Latest revision as of 02:38, 8 December 2018

Team:Kyoto/Design - 2018.igem.org

Table of contents

1) Our Design

  Our device, Swallowmyces cerevisiae, bravely dives into dangerous saltwater and swallow Na+, reducing salt concentration of the water. In order to achieve this, our device i.e. microorganisms should fulfill the four criteria shown below.

1. Survive in high salt water.
2. Uptake Na+ into their cytoplasm or vacuoles.
3. Reduce salt concentration of the water by absorbing Na+.
4. Change to a form which is easy to be collected quickly and trash easily after use.

  We'll introduce our project design regarding these criteria.




2) Preparation of salt resistance enhancing plasmid in budding yeast

  When Na+ ions are collected in S. cerevisiae cells, a high concentration of Na+ might damage the cells. We have to develop tools which protect S. cerevisiae cells from salt damage. We used two devices here, “compatible solute synthesis” and “chaperon-like protein”. Did you know that a certain group of yeast is working hard in high salt condition, to provide a great contribution to tables in the world? They are, Zygosaccharomyces rouxii, soy sauce-brewing yeast. They produce glycerol as a compatible solute to counteract osmotic stress. We cloned ZrGPD1 (glycerol-3-phosphate dehydrogenase) and ZrFPS1 (glycerol transporter)from Z. rouxii, both of which are important for the glycerol metabolism in Z. rouxii. We tried to increase salt tolerance of our Swallowmyces cerevisiae by these two genes. Another gene we focused on is mangrin, a small peptide which derived from mangrove. It is a chaperone-like protein and believed to repair salt damaged proteins. We decided to test this gene to increase yeast salt tolerance.
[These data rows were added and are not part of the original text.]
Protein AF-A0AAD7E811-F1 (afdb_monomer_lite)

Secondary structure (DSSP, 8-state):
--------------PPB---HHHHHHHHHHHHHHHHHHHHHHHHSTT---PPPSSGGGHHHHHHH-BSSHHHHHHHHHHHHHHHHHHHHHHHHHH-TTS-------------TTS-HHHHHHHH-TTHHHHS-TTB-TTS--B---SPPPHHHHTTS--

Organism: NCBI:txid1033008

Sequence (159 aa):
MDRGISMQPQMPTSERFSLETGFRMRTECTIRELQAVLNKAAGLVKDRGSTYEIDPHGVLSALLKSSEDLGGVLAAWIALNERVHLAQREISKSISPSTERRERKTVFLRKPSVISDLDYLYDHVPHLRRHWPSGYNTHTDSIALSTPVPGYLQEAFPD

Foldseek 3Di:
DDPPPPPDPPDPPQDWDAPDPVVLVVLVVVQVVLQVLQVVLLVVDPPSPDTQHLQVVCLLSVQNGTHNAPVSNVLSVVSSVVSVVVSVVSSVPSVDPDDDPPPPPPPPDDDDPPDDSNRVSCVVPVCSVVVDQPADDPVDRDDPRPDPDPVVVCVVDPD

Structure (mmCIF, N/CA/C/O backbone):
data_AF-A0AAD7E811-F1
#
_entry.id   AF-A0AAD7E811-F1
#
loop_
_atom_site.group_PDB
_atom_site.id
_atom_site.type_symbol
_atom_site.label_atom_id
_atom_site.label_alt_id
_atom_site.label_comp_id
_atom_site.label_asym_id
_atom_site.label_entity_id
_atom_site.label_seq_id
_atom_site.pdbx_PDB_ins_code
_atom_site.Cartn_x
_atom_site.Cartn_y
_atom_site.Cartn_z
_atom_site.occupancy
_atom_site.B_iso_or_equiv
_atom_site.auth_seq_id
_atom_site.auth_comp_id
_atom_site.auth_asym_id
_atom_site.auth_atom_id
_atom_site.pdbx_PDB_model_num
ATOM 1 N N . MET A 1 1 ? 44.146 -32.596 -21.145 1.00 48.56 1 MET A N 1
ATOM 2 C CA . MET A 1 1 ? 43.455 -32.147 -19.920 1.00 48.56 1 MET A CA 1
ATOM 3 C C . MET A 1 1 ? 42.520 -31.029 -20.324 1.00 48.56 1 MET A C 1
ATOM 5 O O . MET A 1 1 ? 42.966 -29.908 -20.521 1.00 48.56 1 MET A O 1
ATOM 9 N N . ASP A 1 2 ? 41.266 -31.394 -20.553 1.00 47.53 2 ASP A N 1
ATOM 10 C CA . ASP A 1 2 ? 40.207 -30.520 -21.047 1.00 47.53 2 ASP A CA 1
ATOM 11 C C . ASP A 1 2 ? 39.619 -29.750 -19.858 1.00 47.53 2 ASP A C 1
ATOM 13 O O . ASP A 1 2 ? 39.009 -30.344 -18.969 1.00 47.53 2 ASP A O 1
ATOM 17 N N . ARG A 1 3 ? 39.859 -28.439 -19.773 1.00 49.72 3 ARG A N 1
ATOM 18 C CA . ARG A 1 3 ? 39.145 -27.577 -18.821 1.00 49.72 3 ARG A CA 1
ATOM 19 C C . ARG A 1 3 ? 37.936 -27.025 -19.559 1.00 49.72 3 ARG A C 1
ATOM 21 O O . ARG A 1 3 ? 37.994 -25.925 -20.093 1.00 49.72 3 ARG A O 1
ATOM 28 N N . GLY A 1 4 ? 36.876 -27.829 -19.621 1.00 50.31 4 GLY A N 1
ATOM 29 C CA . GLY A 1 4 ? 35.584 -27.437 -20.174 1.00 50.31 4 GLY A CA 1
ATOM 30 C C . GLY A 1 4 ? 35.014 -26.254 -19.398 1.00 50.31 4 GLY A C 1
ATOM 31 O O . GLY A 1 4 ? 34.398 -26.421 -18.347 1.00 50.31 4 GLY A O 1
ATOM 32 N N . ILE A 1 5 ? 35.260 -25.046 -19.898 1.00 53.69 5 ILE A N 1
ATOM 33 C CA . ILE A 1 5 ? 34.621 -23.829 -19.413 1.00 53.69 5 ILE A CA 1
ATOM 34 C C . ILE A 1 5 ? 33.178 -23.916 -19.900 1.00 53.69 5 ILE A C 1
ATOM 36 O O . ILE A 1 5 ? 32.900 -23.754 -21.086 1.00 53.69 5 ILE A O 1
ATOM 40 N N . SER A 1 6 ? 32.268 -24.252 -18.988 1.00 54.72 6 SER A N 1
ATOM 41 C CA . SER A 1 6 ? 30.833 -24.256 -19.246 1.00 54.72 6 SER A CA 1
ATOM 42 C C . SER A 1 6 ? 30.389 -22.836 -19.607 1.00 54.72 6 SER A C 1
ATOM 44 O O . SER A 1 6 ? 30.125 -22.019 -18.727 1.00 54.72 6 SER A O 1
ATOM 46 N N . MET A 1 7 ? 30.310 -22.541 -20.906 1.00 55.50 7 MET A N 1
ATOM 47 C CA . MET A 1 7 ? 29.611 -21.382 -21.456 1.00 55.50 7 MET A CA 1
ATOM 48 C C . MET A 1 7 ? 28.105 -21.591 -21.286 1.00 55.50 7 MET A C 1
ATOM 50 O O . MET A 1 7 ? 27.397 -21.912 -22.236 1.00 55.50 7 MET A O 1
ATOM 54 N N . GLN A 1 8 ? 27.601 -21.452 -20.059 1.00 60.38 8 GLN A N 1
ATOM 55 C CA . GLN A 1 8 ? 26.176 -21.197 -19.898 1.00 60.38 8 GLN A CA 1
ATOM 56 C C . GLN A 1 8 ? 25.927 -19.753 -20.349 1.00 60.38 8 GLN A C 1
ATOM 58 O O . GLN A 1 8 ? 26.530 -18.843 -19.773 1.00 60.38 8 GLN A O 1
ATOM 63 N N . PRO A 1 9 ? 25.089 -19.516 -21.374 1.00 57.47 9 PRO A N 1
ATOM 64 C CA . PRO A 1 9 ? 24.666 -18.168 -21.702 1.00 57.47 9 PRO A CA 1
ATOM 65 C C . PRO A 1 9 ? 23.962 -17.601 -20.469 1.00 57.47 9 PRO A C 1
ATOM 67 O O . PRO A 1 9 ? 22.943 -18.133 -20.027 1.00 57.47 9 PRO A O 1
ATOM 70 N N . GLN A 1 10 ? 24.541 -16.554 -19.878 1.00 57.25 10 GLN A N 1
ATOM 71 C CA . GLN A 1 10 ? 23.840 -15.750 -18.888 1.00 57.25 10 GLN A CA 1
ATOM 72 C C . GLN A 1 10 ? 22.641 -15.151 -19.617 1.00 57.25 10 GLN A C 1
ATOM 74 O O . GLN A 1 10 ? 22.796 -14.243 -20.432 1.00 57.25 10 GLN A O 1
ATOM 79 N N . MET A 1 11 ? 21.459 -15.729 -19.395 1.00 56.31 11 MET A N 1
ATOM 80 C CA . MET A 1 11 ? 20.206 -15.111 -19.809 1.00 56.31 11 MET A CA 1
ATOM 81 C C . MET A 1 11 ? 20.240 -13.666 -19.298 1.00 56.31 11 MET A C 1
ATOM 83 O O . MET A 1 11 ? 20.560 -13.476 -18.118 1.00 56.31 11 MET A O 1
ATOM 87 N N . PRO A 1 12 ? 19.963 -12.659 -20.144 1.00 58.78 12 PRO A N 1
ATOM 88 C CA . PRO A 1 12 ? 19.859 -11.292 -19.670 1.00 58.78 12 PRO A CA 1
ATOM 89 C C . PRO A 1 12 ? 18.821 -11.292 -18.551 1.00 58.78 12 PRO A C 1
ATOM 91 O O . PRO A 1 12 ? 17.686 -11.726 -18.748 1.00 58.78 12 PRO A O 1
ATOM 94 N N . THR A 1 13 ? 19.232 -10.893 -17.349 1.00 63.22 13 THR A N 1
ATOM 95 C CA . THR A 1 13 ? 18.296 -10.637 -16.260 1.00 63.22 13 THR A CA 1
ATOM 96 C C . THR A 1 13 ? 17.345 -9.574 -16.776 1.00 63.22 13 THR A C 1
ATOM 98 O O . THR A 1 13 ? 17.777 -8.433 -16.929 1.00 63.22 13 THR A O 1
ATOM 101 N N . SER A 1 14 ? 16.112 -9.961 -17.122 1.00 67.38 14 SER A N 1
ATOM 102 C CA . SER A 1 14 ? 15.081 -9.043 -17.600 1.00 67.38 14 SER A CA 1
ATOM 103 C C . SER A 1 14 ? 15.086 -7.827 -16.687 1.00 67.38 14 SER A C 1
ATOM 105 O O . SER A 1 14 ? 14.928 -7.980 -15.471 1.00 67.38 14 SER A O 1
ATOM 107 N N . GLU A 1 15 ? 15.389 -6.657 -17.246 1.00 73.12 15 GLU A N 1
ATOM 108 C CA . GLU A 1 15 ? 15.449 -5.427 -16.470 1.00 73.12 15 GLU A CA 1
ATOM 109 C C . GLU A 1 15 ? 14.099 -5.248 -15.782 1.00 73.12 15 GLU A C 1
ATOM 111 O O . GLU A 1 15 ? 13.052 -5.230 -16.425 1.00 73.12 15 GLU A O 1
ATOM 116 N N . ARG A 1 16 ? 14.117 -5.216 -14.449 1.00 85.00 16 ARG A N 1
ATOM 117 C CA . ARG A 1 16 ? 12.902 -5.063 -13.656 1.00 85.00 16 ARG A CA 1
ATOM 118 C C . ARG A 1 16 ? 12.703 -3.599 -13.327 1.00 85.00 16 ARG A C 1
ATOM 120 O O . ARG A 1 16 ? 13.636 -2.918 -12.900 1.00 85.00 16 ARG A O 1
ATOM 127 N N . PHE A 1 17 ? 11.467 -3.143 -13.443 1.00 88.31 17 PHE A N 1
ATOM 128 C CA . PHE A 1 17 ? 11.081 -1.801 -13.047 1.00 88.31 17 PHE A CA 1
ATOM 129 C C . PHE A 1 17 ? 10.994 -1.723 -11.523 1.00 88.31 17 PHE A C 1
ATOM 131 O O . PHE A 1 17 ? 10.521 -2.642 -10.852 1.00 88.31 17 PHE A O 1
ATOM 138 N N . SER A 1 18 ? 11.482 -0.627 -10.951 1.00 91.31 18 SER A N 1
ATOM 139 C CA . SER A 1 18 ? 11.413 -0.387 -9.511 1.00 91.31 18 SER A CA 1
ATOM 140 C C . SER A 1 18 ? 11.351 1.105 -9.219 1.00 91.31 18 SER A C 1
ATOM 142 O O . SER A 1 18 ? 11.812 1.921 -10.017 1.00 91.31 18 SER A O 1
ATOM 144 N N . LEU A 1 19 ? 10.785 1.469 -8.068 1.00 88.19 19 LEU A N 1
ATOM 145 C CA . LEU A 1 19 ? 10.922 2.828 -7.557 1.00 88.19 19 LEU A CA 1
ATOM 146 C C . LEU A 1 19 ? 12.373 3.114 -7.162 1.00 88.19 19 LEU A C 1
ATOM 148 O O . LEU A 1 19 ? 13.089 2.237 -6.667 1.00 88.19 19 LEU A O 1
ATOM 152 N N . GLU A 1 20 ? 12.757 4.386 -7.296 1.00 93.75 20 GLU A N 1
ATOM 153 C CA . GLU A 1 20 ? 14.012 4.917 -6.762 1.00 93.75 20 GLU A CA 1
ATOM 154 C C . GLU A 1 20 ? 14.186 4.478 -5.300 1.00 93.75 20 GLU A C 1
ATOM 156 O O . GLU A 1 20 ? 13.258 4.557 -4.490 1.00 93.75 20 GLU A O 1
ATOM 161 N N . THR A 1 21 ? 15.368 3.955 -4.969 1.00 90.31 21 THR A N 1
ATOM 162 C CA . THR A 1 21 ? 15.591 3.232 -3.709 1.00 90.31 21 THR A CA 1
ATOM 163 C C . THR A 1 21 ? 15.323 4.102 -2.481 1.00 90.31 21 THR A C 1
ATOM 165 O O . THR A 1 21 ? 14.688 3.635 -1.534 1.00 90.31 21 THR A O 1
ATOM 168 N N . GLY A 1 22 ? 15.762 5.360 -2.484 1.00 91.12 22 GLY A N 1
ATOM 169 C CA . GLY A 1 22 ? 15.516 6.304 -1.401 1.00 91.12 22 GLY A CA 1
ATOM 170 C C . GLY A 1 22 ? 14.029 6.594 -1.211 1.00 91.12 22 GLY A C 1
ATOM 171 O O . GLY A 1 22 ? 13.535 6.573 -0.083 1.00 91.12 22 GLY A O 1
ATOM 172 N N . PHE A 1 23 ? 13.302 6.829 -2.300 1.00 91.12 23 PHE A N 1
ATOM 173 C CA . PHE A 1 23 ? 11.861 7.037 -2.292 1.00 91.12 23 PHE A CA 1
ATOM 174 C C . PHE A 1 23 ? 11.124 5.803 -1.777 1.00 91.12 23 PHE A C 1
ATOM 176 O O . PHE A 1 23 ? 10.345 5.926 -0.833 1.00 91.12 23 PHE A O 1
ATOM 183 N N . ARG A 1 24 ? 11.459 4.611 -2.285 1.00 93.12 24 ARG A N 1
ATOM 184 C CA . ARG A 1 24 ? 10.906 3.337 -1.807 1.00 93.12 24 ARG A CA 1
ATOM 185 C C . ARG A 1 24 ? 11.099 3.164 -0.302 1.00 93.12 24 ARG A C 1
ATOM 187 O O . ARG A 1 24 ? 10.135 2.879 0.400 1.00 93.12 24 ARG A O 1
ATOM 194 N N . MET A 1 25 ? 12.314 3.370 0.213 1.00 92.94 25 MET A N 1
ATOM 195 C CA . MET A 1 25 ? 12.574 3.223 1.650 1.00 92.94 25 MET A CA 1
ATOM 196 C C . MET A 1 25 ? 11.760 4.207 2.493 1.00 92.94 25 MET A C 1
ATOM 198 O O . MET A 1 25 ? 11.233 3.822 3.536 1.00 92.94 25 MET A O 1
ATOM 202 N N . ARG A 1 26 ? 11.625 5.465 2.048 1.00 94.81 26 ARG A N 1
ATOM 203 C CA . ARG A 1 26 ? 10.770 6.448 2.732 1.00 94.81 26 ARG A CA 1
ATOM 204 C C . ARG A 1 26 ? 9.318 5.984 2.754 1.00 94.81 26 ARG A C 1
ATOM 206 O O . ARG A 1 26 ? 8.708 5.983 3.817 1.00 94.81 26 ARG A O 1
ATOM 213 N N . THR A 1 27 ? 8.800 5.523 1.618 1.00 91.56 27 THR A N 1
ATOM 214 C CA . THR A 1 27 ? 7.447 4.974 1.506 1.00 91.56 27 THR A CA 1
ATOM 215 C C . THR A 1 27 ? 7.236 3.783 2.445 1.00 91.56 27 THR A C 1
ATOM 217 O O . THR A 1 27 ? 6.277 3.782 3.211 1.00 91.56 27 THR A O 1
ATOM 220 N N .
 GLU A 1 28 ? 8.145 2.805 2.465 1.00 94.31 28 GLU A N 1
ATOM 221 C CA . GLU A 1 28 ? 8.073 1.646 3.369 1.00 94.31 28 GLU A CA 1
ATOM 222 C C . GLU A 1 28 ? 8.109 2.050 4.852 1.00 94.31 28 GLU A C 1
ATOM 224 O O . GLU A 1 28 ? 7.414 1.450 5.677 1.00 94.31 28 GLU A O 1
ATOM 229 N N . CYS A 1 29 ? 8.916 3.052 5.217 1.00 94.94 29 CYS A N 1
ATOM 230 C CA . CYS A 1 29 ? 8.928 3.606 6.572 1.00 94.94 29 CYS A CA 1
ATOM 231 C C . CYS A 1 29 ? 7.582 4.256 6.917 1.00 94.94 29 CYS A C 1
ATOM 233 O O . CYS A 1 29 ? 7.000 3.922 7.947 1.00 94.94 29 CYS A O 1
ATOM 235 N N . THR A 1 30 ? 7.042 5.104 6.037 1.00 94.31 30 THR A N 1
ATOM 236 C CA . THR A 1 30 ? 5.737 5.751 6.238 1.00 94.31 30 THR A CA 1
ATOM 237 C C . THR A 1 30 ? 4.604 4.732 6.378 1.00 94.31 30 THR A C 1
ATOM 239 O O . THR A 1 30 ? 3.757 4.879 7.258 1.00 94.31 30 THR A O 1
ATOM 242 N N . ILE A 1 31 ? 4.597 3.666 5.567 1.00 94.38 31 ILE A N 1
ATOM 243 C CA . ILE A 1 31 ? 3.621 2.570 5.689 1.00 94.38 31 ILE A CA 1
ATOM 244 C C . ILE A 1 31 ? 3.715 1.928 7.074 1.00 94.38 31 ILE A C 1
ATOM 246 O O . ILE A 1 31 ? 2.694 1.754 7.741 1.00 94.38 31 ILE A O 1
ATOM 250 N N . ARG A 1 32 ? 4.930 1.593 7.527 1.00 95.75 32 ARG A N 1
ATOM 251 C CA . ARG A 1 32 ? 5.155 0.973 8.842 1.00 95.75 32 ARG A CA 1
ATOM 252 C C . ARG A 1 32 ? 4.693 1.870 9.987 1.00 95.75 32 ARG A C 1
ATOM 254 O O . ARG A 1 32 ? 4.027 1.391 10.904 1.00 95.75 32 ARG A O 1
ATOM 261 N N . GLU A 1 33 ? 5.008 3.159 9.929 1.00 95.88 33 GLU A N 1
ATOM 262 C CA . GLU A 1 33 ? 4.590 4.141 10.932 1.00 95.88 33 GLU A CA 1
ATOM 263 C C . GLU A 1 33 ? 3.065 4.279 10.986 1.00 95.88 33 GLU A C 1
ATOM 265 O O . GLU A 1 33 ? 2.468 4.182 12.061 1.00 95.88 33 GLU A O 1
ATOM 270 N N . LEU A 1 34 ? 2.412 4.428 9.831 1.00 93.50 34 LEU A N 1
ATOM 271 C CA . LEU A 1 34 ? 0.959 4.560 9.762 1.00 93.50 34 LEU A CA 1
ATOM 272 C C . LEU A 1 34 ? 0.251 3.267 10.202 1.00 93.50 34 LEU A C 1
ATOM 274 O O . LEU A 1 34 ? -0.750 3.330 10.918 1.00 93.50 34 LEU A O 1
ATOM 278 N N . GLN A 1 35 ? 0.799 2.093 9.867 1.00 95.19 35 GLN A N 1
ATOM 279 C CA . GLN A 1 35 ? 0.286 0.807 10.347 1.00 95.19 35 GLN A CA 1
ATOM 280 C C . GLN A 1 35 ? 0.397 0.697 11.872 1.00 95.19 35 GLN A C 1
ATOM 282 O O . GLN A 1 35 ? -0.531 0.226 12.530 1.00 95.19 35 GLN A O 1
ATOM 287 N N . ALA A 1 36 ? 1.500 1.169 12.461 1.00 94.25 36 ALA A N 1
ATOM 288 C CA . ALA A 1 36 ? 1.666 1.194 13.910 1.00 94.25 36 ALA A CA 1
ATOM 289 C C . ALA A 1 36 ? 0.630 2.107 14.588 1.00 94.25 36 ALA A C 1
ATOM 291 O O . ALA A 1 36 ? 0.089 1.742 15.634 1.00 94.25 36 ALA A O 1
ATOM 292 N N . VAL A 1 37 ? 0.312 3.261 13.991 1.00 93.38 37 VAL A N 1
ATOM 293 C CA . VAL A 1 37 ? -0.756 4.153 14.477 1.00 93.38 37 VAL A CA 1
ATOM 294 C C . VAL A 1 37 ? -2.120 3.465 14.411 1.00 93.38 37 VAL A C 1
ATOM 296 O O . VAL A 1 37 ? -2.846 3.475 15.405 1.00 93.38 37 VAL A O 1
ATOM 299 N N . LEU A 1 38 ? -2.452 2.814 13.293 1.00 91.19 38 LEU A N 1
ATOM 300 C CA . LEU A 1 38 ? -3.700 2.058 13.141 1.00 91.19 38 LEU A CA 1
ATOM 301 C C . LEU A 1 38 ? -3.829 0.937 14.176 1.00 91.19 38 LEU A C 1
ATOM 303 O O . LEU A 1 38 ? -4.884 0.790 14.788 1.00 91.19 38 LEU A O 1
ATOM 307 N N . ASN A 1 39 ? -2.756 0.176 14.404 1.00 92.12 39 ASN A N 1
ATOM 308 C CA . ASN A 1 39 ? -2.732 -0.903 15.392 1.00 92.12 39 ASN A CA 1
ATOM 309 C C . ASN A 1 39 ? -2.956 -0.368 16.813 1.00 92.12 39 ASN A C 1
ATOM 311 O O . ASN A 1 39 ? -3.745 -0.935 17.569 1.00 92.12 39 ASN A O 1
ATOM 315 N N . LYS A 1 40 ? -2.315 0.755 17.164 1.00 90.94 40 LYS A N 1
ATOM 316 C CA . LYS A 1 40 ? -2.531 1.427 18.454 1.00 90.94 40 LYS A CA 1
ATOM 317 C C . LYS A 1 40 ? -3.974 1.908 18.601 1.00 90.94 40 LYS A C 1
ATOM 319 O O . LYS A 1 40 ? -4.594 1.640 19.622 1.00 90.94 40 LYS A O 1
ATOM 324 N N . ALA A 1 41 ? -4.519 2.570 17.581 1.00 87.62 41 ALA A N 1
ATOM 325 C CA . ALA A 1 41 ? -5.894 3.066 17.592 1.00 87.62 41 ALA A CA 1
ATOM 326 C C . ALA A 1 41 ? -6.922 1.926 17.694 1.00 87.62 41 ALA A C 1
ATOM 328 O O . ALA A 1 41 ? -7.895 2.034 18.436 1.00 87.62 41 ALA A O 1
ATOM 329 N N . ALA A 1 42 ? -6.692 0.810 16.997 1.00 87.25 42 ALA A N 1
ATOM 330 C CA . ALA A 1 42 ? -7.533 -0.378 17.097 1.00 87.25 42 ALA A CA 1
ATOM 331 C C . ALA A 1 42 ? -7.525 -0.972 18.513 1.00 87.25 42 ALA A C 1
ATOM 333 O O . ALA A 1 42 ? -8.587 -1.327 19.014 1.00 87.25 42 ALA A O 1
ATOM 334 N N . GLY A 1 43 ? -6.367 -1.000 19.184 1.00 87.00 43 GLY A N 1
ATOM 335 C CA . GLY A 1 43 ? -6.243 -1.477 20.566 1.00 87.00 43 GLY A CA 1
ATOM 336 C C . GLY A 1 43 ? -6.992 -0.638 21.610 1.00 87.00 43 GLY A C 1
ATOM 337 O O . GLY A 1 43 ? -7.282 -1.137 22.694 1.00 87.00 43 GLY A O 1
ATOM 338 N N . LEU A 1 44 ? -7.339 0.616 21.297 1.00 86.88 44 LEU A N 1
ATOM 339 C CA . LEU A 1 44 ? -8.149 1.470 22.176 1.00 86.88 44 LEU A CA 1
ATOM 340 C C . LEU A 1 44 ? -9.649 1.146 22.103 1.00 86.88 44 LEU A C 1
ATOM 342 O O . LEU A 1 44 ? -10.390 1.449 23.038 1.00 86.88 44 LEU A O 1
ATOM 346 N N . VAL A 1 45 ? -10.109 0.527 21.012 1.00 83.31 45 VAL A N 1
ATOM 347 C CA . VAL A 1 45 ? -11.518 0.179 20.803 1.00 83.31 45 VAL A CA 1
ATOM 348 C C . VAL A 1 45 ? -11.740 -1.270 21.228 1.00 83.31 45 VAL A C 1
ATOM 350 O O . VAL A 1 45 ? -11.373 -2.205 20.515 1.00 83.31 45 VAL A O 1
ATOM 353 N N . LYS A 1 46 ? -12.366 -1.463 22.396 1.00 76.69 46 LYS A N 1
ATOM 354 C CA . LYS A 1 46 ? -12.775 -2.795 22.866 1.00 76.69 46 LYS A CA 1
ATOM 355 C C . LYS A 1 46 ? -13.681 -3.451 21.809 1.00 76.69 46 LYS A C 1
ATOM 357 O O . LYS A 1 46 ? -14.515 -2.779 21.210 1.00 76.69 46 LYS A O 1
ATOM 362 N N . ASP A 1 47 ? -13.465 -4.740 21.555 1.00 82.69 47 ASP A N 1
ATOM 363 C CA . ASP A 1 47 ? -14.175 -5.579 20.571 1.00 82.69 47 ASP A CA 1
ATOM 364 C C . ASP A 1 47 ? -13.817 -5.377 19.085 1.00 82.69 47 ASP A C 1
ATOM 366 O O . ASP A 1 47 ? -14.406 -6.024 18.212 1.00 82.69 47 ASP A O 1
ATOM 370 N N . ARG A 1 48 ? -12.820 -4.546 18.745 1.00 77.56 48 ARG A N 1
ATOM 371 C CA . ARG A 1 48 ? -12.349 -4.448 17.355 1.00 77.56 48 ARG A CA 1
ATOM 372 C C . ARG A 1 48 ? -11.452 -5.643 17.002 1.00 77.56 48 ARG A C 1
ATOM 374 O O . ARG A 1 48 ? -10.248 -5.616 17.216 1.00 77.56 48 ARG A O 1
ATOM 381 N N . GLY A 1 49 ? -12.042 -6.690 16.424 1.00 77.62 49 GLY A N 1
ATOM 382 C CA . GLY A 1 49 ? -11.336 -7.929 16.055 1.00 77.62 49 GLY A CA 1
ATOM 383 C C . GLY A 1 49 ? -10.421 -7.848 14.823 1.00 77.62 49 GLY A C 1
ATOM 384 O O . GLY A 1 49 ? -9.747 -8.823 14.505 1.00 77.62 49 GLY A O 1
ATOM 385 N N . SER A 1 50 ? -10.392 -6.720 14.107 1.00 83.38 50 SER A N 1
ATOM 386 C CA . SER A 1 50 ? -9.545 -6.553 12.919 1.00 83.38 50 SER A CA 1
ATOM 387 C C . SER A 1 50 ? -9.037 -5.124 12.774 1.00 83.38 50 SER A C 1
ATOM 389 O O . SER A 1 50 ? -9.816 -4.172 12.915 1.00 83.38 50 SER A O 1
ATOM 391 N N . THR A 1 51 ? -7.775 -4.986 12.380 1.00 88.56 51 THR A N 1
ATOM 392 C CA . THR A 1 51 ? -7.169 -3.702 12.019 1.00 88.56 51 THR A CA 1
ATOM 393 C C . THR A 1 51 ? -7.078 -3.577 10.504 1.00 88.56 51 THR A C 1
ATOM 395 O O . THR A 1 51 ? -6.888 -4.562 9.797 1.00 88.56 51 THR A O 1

Figure1. ZrGPD1/ZrFPS1/mangrin in Yeast



3) Preparation of yeast to incorporate Na+

S. cerevisiae has Na+ transporter to remove Na+ from their cytoplasm. The main transporters include NHA1, ENA1, ENA2, ENA4. When all of these genes were knocked out, the deletion strain shows high sensitivity against NaCl. To produce yeast strain that uptake even more Na+, we knocked out all of the above genes by using a homologous recombination system, Furthermore, we found a protein called AtHKT1 which involves in an influx of Na+ in plants. By overexpressing AtHKT1, we expected that more Na+ will be collected by the yeast. Another candidate gene we found is McHKT2. McHKT2 is a Na+ transporter of Mesembryanthemum crystallinumin other words, “ice-plant”, a salt tolerance plant. It is reported that McHKT2 is involved the salt compartmentalization in this plant. High concentration Na+ in cytoplasm might damage the cells. To overcome this problem, we will use the salt plants’ salt tolerance system, where Na+ in the cytoplasm is sequestered into vacuole by Na+/H+ exchanger. These factors include Na+/H+ antiporter AtNHXS1 from A. thaliana, SseNHX1, a paralog of AtNHXS1 from the salt plant, and a vacuolar protein AVP1 which increase H+ concentration in a vacuole. By enhancing Na+ influx and preventing Na+ efflux at the same time. Finally, by redirecting cytoplasmic Na+ into vacuoles, we aimed to create yeast strain which accumulates more Na+.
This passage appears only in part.